# Waste can Holder



## bluedot (Dec 14, 2014)

Here is the last project before knee replacement next week. I am trying to decide what finish. At this point I an leaning toward some cherry stain and WOP. CC welcome

Reactions: Like 7 | EyeCandy! 1 | Way Cool 4


----------



## manbuckwal (Dec 14, 2014)

Fancy looking can holder there Dan ! What is the decorative material on the front panel ?

Reactions: Like 1


----------



## Tony (Dec 14, 2014)

Great job! IMO, cherry is too dark, I would go with a pecan or golden oak stain and WOP. Just my thoughts though.
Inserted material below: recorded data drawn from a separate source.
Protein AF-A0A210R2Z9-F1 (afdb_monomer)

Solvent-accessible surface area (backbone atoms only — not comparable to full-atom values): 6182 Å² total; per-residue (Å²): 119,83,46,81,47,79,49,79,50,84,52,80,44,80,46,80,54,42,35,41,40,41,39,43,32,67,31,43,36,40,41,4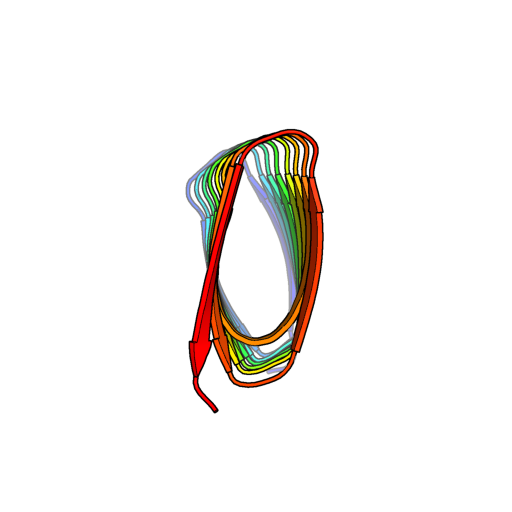2,39,45,37,40,39,41,41,40,30,61,28,41,40,40,39,40,42,40,42,40,40,39,40,40,30,63,29,44,38,39,39,40,38,41,37,40,40,40,41,41,30,63,30,44,38,40,40,40,38,38,40,41,41,40,40,39,30,56,31,40,38,40,38,40,38,45,34,44,40,38,40,39,31,51,33,41,38,41,38,39,35,32,85,49,82,45,79,49,67,76,65,45,81,45,80,46,77,54,131

Foldseek 3Di:
DADEDEDEDADEDEDDDEHEYEYEYAEEYEYEYEYEYEYEYAEEYDYDYEYEYEYEYAEEYDDDYEEEYEYEYAYEYADDYEYEYEYEYAEEYHDEYEYEYEYEYAEEYDDEYEDYYDYDYNYYDDYDYDD

Mean predicted aligned error: 5.9 Å

Secondary structure (DSSP, 8-state):
--EEEEEEESS-EEEEEEEEEEEEESS-EEEEEEEEEEEEESS-EEEEEEEEEEEEESS-EEEEEEEEEEEEESS-EEEEEEEEEEEEESS-EEEEEEEEEEEEESSEEEEEEEEEEEEEESSEEEEEEE-

Organism: Mizuhopecten yessoensis (NCBI:txid6573)

Nearest PDB structures (foldseek):
  4opw-assembly2_B  TM=4.177E-01  e=5.228E+00  Parabacteroides merdae ATCC 43184

Sequence (131 aa):
MVGWVFILTADIIHIFMLGWVSILTEDIIHIFMLGWVSILTEDIIHSFMLGWVSILTEDIIHIFMVGLVFILTEDTIHIFMVGWVFILTEDIVHIFMVGLVSILTEDIIHIFMVRWVSILTEEIIHIFMVR

pLDDT: mean 84.43, std 6.87, range [45.28, 92.56]

Structure (mmCIF, N/CA/C/O backbone):
data_AF-A0A210R2Z9-F1
#
_entry.id   AF-A0A210R2Z9-F1
#
loop_
_atom_site.group_PDB
_atom_site.id
_atom_site.type_symbol
_atom_site.label_atom_id
_atom_site.label_alt_id
_atom_site.label_comp_id
_atom_site.label_asym_id
_atom_site.label_entity_id
_atom_site.label_seq_id
_atom_site.pdbx_PDB_ins_code
_atom_site.Cartn_x
_atom_site.Cartn_y
_atom_site.Cartn_z
_atom_site.occupancy
_atom_site.B_iso_or_equiv
_atom_site.auth_seq_id
_atom_site.auth_comp_id
_atom_site.auth_asym_id
_atom_site.auth_atom_id
_atom_site.pdbx_PDB_model_num
ATOM 1 N N . MET A 1 1 ? 16.413 -5.250 -19.872 1.00 45.28 1 MET A N 1
ATOM 2 C CA . MET A 1 1 ? 17.478 -4.758 -18.974 1.00 45.28 1 MET A CA 1
ATOM 3 C C . MET A 1 1 ? 16.998 -4.983 -17.556 1.00 45.28 1 MET A C 1
ATOM 5 O O . MET A 1 1 ? 15.884 -4.577 -17.272 1.00 45.28 1 MET A O 1
ATOM 9 N N . VAL A 1 2 ? 17.776 -5.675 -16.723 1.00 51.97 2 VAL A N 1
ATOM 10 C CA . VAL A 1 2 ? 17.553 -5.694 -15.270 1.00 51.97 2 VAL A CA 1
ATOM 11 C C . VAL A 1 2 ? 18.365 -4.525 -14.728 1.00 51.97 2 VAL A C 1
ATOM 13 O O . VAL A 1 2 ? 19.589 -4.541 -14.841 1.00 51.97 2 VAL A O 1
ATOM 16 N N . GLY A 1 3 ? 17.685 -3.476 -14.274 1.00 64.12 3 GLY A N 1
ATOM 17 C CA . GLY A 1 3 ? 18.310 -2.274 -13.723 1.00 64.12 3 GLY A CA 1
ATOM 18 C C . GLY A 1 3 ? 18.114 -2.184 -12.214 1.00 64.12 3 GLY A C 1
ATOM 19 O O . GLY A 1 3 ? 17.105 -2.662 -11.696 1.00 64.12 3 GLY A O 1
ATOM 20 N N . TRP A 1 4 ? 19.084 -1.567 -11.542 1.00 75.06 4 TRP A N 1
ATOM 21 C CA . TRP A 1 4 ? 18.956 -1.060 -10.179 1.00 75.06 4 TRP A CA 1
ATOM 22 C C . TRP A 1 4 ? 18.870 0.457 -10.271 1.00 75.06 4 TRP A C 1
ATOM 24 O O . TRP A 1 4 ? 19.722 1.072 -10.915 1.00 75.06 4 TRP A O 1
ATOM 34 N N . VAL A 1 5 ? 17.848 1.047 -9.661 1.00 78.69 5 VAL A N 1
ATOM 35 C CA . VAL A 1 5 ? 17.663 2.500 -9.634 1.00 78.69 5 VAL A CA 1
ATOM 36 C C . VAL A 1 5 ? 17.379 2.938 -8.201 1.00 78.69 5 VAL A C 1
ATOM 38 O O . VAL A 1 5 ? 16.542 2.345 -7.520 1.00 78.69 5 VAL A O 1
ATOM 41 N N . PHE A 1 6 ? 18.097 3.972 -7.766 1.00 81.25 6 PHE A N 1
ATOM 42 C CA . PHE A 1 6 ? 17.870 4.688 -6.515 1.00 81.25 6 PHE A CA 1
ATOM 43 C C . PHE A 1 6 ? 17.577 6.151 -6.849 1.00 81.25 6 PHE A C 1
ATOM 45 O O . PHE A 1 6 ? 18.332 6.756 -7.614 1.00 81.25 6 PHE A O 1
ATOM 52 N N . ILE A 1 7 ? 16.481 6.693 -6.319 1.00 79.50 7 ILE A N 1
ATOM 53 C CA . ILE A 1 7 ? 16.015 8.060 -6.588 1.00 79.50 7 ILE A CA 1
ATOM 54 C C . ILE A 1 7 ? 15.794 8.778 -5.254 1.00 79.50 7 ILE A C 1
ATOM 56 O O . ILE A 1 7 ? 15.165 8.219 -4.358 1.00 79.50 7 ILE A O 1
ATOM 60 N N . LEU A 1 8 ? 16.314 10.007 -5.163 1.00 76.56 8 LEU A N 1
ATOM 61 C CA . LEU A 1 8 ? 16.109 10.948 -4.062 1.00 76.56 8 LEU A CA 1
ATOM 62 C C . LEU A 1 8 ? 15.778 12.323 -4.652 1.00 76.56 8 LEU A C 1
ATOM 64 O O . LEU A 1 8 ? 16.665 12.941 -5.247 1.00 76.56 8 LEU A O 1
ATOM 68 N N . THR A 1 9 ? 14.529 12.777 -4.532 1.00 73.31 9 THR A N 1
ATOM 69 C CA . THR A 1 9 ? 14.072 14.072 -5.078 1.00 73.31 9 THR A CA 1
ATOM 70 C C . THR A 1 9 ? 12.947 14.686 -4.244 1.00 73.31 9 THR A C 1
ATOM 72 O O . THR A 1 9 ? 12.256 13.966 -3.524 1.00 73.31 9 THR A O 1
ATOM 75 N N . ALA A 1 10 ? 12.753 15.996 -4.413 1.00 68.31 10 ALA A N 1
ATOM 76 C CA . ALA A 1 10 ? 11.600 16.759 -3.934 1.00 68.31 10 ALA A CA 1
ATOM 77 C C . ALA A 1 10 ? 10.797 17.299 -5.144 1.00 68.31 10 ALA A C 1
ATOM 79 O O . ALA A 1 10 ? 10.711 18.503 -5.360 1.00 68.31 10 ALA A O 1
ATOM 80 N N . ASP A 1 11 ? 10.357 16.387 -6.019 1.00 78.19 11 ASP A N 1
ATOM 81 C CA . ASP A 1 11 ? 9.595 16.694 -7.236 1.00 78.19 11 ASP A CA 1
ATOM 82 C C . ASP A 1 11 ? 8.745 15.475 -7.653 1.00 78.19 11 ASP A C 1
ATOM 84 O O . ASP A 1 11 ? 8.976 14.351 -7.206 1.00 78.19 11 ASP A O 1
ATOM 88 N N . ILE A 1 12 ? 7.834 15.664 -8.618 1.00 80.50 12 ILE A N 1
ATOM 89 C CA . ILE A 1 12 ? 7.023 14.583 -9.204 1.00 80.50 12 ILE A CA 1
ATOM 90 C C . ILE A 1 12 ? 7.895 13.562 -9.951 1.00 80.50 12 ILE A C 1
ATOM 92 O O . ILE A 1 12 ? 8.551 13.882 -10.950 1.00 80.50 12 ILE A O 1
ATOM 96 N N . ILE A 1 13 ? 7.785 12.288 -9.568 1.00 80.50 13 ILE A N 1
ATOM 97 C CA . ILE A 1 13 ? 8.538 11.188 -10.179 1.00 80.50 13 ILE A CA 1
ATOM 98 C C . ILE A 1 13 ? 7.629 10.281 -11.017 1.00 80.50 13 ILE A C 1
ATOM 100 O O . ILE A 1 13 ? 6.585 9.815 -10.564 1.00 80.50 13 ILE A O 1
ATOM 104 N N . HIS A 1 14 ? 8.077 9.951 -12.233 1.00 81.44 14 HIS A N 1
ATOM 105 C CA . HIS A 1 14 ? 7.500 8.885 -13.056 1.00 81.44 14 HIS A CA 1
ATOM 106 C C . HIS A 1 14 ? 8.548 7.808 -13.334 1.00 81.44 14 HIS A C 1
ATOM 108 O O . HIS A 1 14 ? 9.609 8.099 -13.888 1.00 81.44 14 HIS A O 1
ATOM 114 N N . ILE A 1 15 ? 8.247 6.555 -12.991 1.00 81.19 15 ILE A N 1
ATOM 115 C CA . ILE A 1 15 ? 9.170 5.428 -13.172 1.00 81.19 15 ILE A CA 1
ATOM 116 C C . ILE A 1 15 ? 8.525 4.342 -14.026 1.00 81.19 15 ILE A C 1
ATOM 118 O O . ILE A 1 15 ? 7.437 3.856 -13.723 1.00 81.19 15 ILE A O 1
ATOM 122 N N . PHE A 1 16 ? 9.249 3.917 -15.064 1.00 83.69 16 PHE A N 1
ATOM 123 C CA . PHE A 1 16 ? 8.913 2.765 -15.897 1.00 83.69 16 PHE A CA 1
ATOM 124 C C . PHE A 1 16 ? 10.133 1.854 -16.031 1.00 83.69 16 PHE A C 1
ATOM 126 O O . PHE A 1 16 ? 11.059 2.183 -16.773 1.00 83.69 16 PHE A O 1
ATOM 133 N N . MET A 1 17 ? 10.177 0.726 -15.315 1.00 78.88 17 MET A N 1
ATOM 134 C CA . MET A 1 17 ? 11.341 -0.173 -15.360 1.00 78.88 17 MET A CA 1
ATOM 135 C C . MET A 1 17 ? 10.992 -1.660 -15.166 1.00 78.88 17 MET A C 1
ATOM 137 O O . MET A 1 17 ? 9.903 -2.056 -14.750 1.00 78.88 17 MET A O 1
ATOM 141 N N . LEU A 1 18 ? 11.984 -2.502 -15.466 1.00 82.00 18 LEU A N 1
ATOM 142 C CA . LEU A 1 18 ? 12.020 -3.923 -15.133 1.00 82.00 18 LEU A CA 1
ATOM 143 C C . LEU A 1 18 ? 13.199 -4.171 -14.186 1.00 82.00 18 LEU A C 1
ATOM 145 O O . LEU A 1 18 ? 14.346 -3.873 -14.530 1.00 82.00 18 LEU A O 1
ATOM 149 N N . GLY A 1 19 ? 12.928 -4.730 -13.009 1.00 83.50 19 GLY A N 1
ATOM 150 C CA . GLY A 1 19 ? 13.953 -4.994 -11.999 1.00 83.50 19 GLY A CA 1
ATOM 151 C C . GLY A 1 19 ? 13.636 -4.377 -10.643 1.00 83.50 19 GLY A C 1
ATOM 152 O O . GLY A 1 19 ? 12.510 -4.492 -10.166 1.00 83.50 19 GLY A O 1
ATOM 153 N N . TRP A 1 20 ? 14.656 -3.800 -10.011 1.00 84.81 20 TRP A N 1
ATOM 154 C CA . TRP A 1 20 ? 14.604 -3.328 -8.629 1.00 84.81 20 TRP A CA 1
ATOM 155 C C . TRP A 1 20 ? 14.677 -1.805 -8.565 1.00 84.81 20 TRP A C 1
ATOM 157 O O . TRP A 1 20 ? 15.543 -1.193 -9.198 1.00 84.81 20 TRP A O 1
ATOM 167 N N . VAL A 1 21 ? 13.794 -1.208 -7.768 1.00 84.62 21 VAL A N 1
ATOM 168 C CA . VAL A 1 21 ? 13.733 0.240 -7.538 1.00 84.62 21 VAL A CA 1
ATOM 169 C C . VAL A 1 21 ? 13.587 0.524 -6.045 1.00 84.62 21 VAL A C 1
ATOM 171 O O . VAL A 1 21 ? 12.811 -0.136 -5.353 1.00 84.62 21 VAL A O 1
ATOM 174 N N . SER A 1 22 ? 14.333 1.517 -5.566 1.00 86.00 22 SER A N 1
ATOM 175 C CA . SER A 1 22 ? 14.165 2.112 -4.239 1.00 86.00 22 SER A CA 1
ATOM 176 C C . SER A 1 22 ? 14.000 3.623 -4.385 1.00 86.00 22 SER A C 1
ATOM 178 O O . SER A 1 22 ? 14.778 4.256 -5.106 1.00 86.00 22 SER A O 1
ATOM 180 N N . ILE A 1 23 ? 12.969 4.182 -3.754 1.00 81.94 23 ILE A N 1
ATOM 181 C CA . ILE A 1 23 ? 12.598 5.597 -3.869 1.00 81.94 23 ILE A CA 1
ATOM 182 C C . ILE A 1 23 ? 12.451 6.180 -2.470 1.00 81.94 23 ILE A C 1
ATOM 184 O O . ILE A 1 23 ? 11.783 5.585 -1.624 1.00 81.94 23 ILE A O 1
ATOM 188 N N . LEU A 1 24 ? 13.060 7.346 -2.272 1.00 81.81 24 LEU A N 1
ATOM 189 C CA . LEU A 1 24 ? 12.847 8.222 -1.129 1.00 81.81 24 LEU A CA 1
ATOM 190 C C . LEU A 1 24 ? 12.459 9.607 -1.657 1.00 81.81 24 LEU A C 1
ATOM 192 O O . LEU A 1 24 ? 13.229 10.190 -2.421 1.00 81.81 24 LEU A O 1
ATOM 196 N N . THR A 1 25 ? 11.282 10.119 -1.306 1.00 74.62 25 THR A N 1
ATOM 197 C CA . THR A 1 25 ? 10.808 11.417 -1.820 1.00 74.62 25 THR A CA 1
ATOM 198 C C . THR A 1 25 ? 9.748 12.051 -0.928 1.00 74.62 25 THR A C 1
ATOM 200 O O . THR A 1 25 ? 9.008 11.344 -0.256 1.00 74.62 25 THR A O 1
ATOM 203 N N . GLU A 1 26 ? 9.659 13.372 -0.959 1.00 73.56 26 GLU A N 1
ATOM 204 C CA . GLU A 1 26 ? 8.656 14.174 -0.246 1.00 73.56 26 GLU A CA 1
ATOM 205 C C . GLU A 1 26 ? 7.500 14.590 -1.188 1.00 73.56 26 GLU A C 1
ATOM 207 O O . GLU A 1 26 ? 6.853 15.590 -0.929 1.00 73.56 26 GLU A O 1
ATOM 212 N N . ASP A 1 27 ? 7.276 13.875 -2.308 1.00 78.19 27 ASP A N 1
ATOM 213 C CA . ASP A 1 27 ? 6.347 14.289 -3.378 1.00 78.19 27 ASP A CA 1
ATOM 214 C C . ASP A 1 27 ? 5.603 13.127 -4.070 1.00 78.19 27 ASP A C 1
ATOM 216 O O . ASP A 1 27 ? 5.859 11.943 -3.849 1.00 78.19 27 ASP A O 1
ATOM 220 N N . ILE A 1 28 ? 4.711 13.480 -5.007 1.00 81.50 28 ILE A N 1
ATOM 221 C CA . ILE A 1 28 ? 3.870 12.556 -5.780 1.00 81.50 28 ILE A CA 1
ATOM 222 C C . ILE A 1 28 ? 4.684 11.590 -6.658 1.00 81.50 28 ILE A C 1
ATOM 224 O O . ILE A 1 28 ? 5.413 11.986 -7.579 1.00 81.50 28 ILE A O 1
ATOM 228 N N . ILE A 1 29 ? 4.414 10.293 -6.501 1.00 82.00 29 ILE A N 1
ATOM 229 C CA . ILE A 1 29 ? 5.065 9.217 -7.255 1.00 82.00 29 ILE A CA 1
ATOM 230 C C . ILE A 1 29 ? 4.081 8.460 -8.149 1.00 82.00 29 ILE A C 1
ATOM 232 O O . ILE A 1 29 ? 3.046 7.971 -7.699 1.00 82.00 29 ILE A O 1
ATOM 236 N N . HIS A 1 30 ? 4.470 8.252 -9.410 1.00 83.38 30 HIS A N 1
ATOM 237 C CA . HIS A 1 30 ? 3.812 7.326 -10.332 1.00 83.38 30 HIS A CA 1
ATOM 238 C C . HIS A 1 30 ? 4.769 6.214 -10.765 1.00 83.38 30 HIS A C 1
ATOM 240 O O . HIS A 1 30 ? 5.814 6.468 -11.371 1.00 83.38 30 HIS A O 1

Hope for a speedy recovery!

Reactions: Like 1


----------



## Schroedc (Dec 14, 2014)

I like that. It gives me some ideas for my own kitchen. If this is for yourself I'd stain to match the other woodwork wherever it's going to be, If for sale I'd lean to a more golden lighter stain myself....

Reactions: Like 1


----------



## ironman123 (Dec 14, 2014)

Very impresive can holder. I think a light stain also and poly. Very nice work.

Reactions: Like 1


----------



## bluedot (Dec 14, 2014)

The front panel is a tin punch sheet I came across a while back. Thanks for the compliments and advice.


----------



## Kevin (Dec 14, 2014)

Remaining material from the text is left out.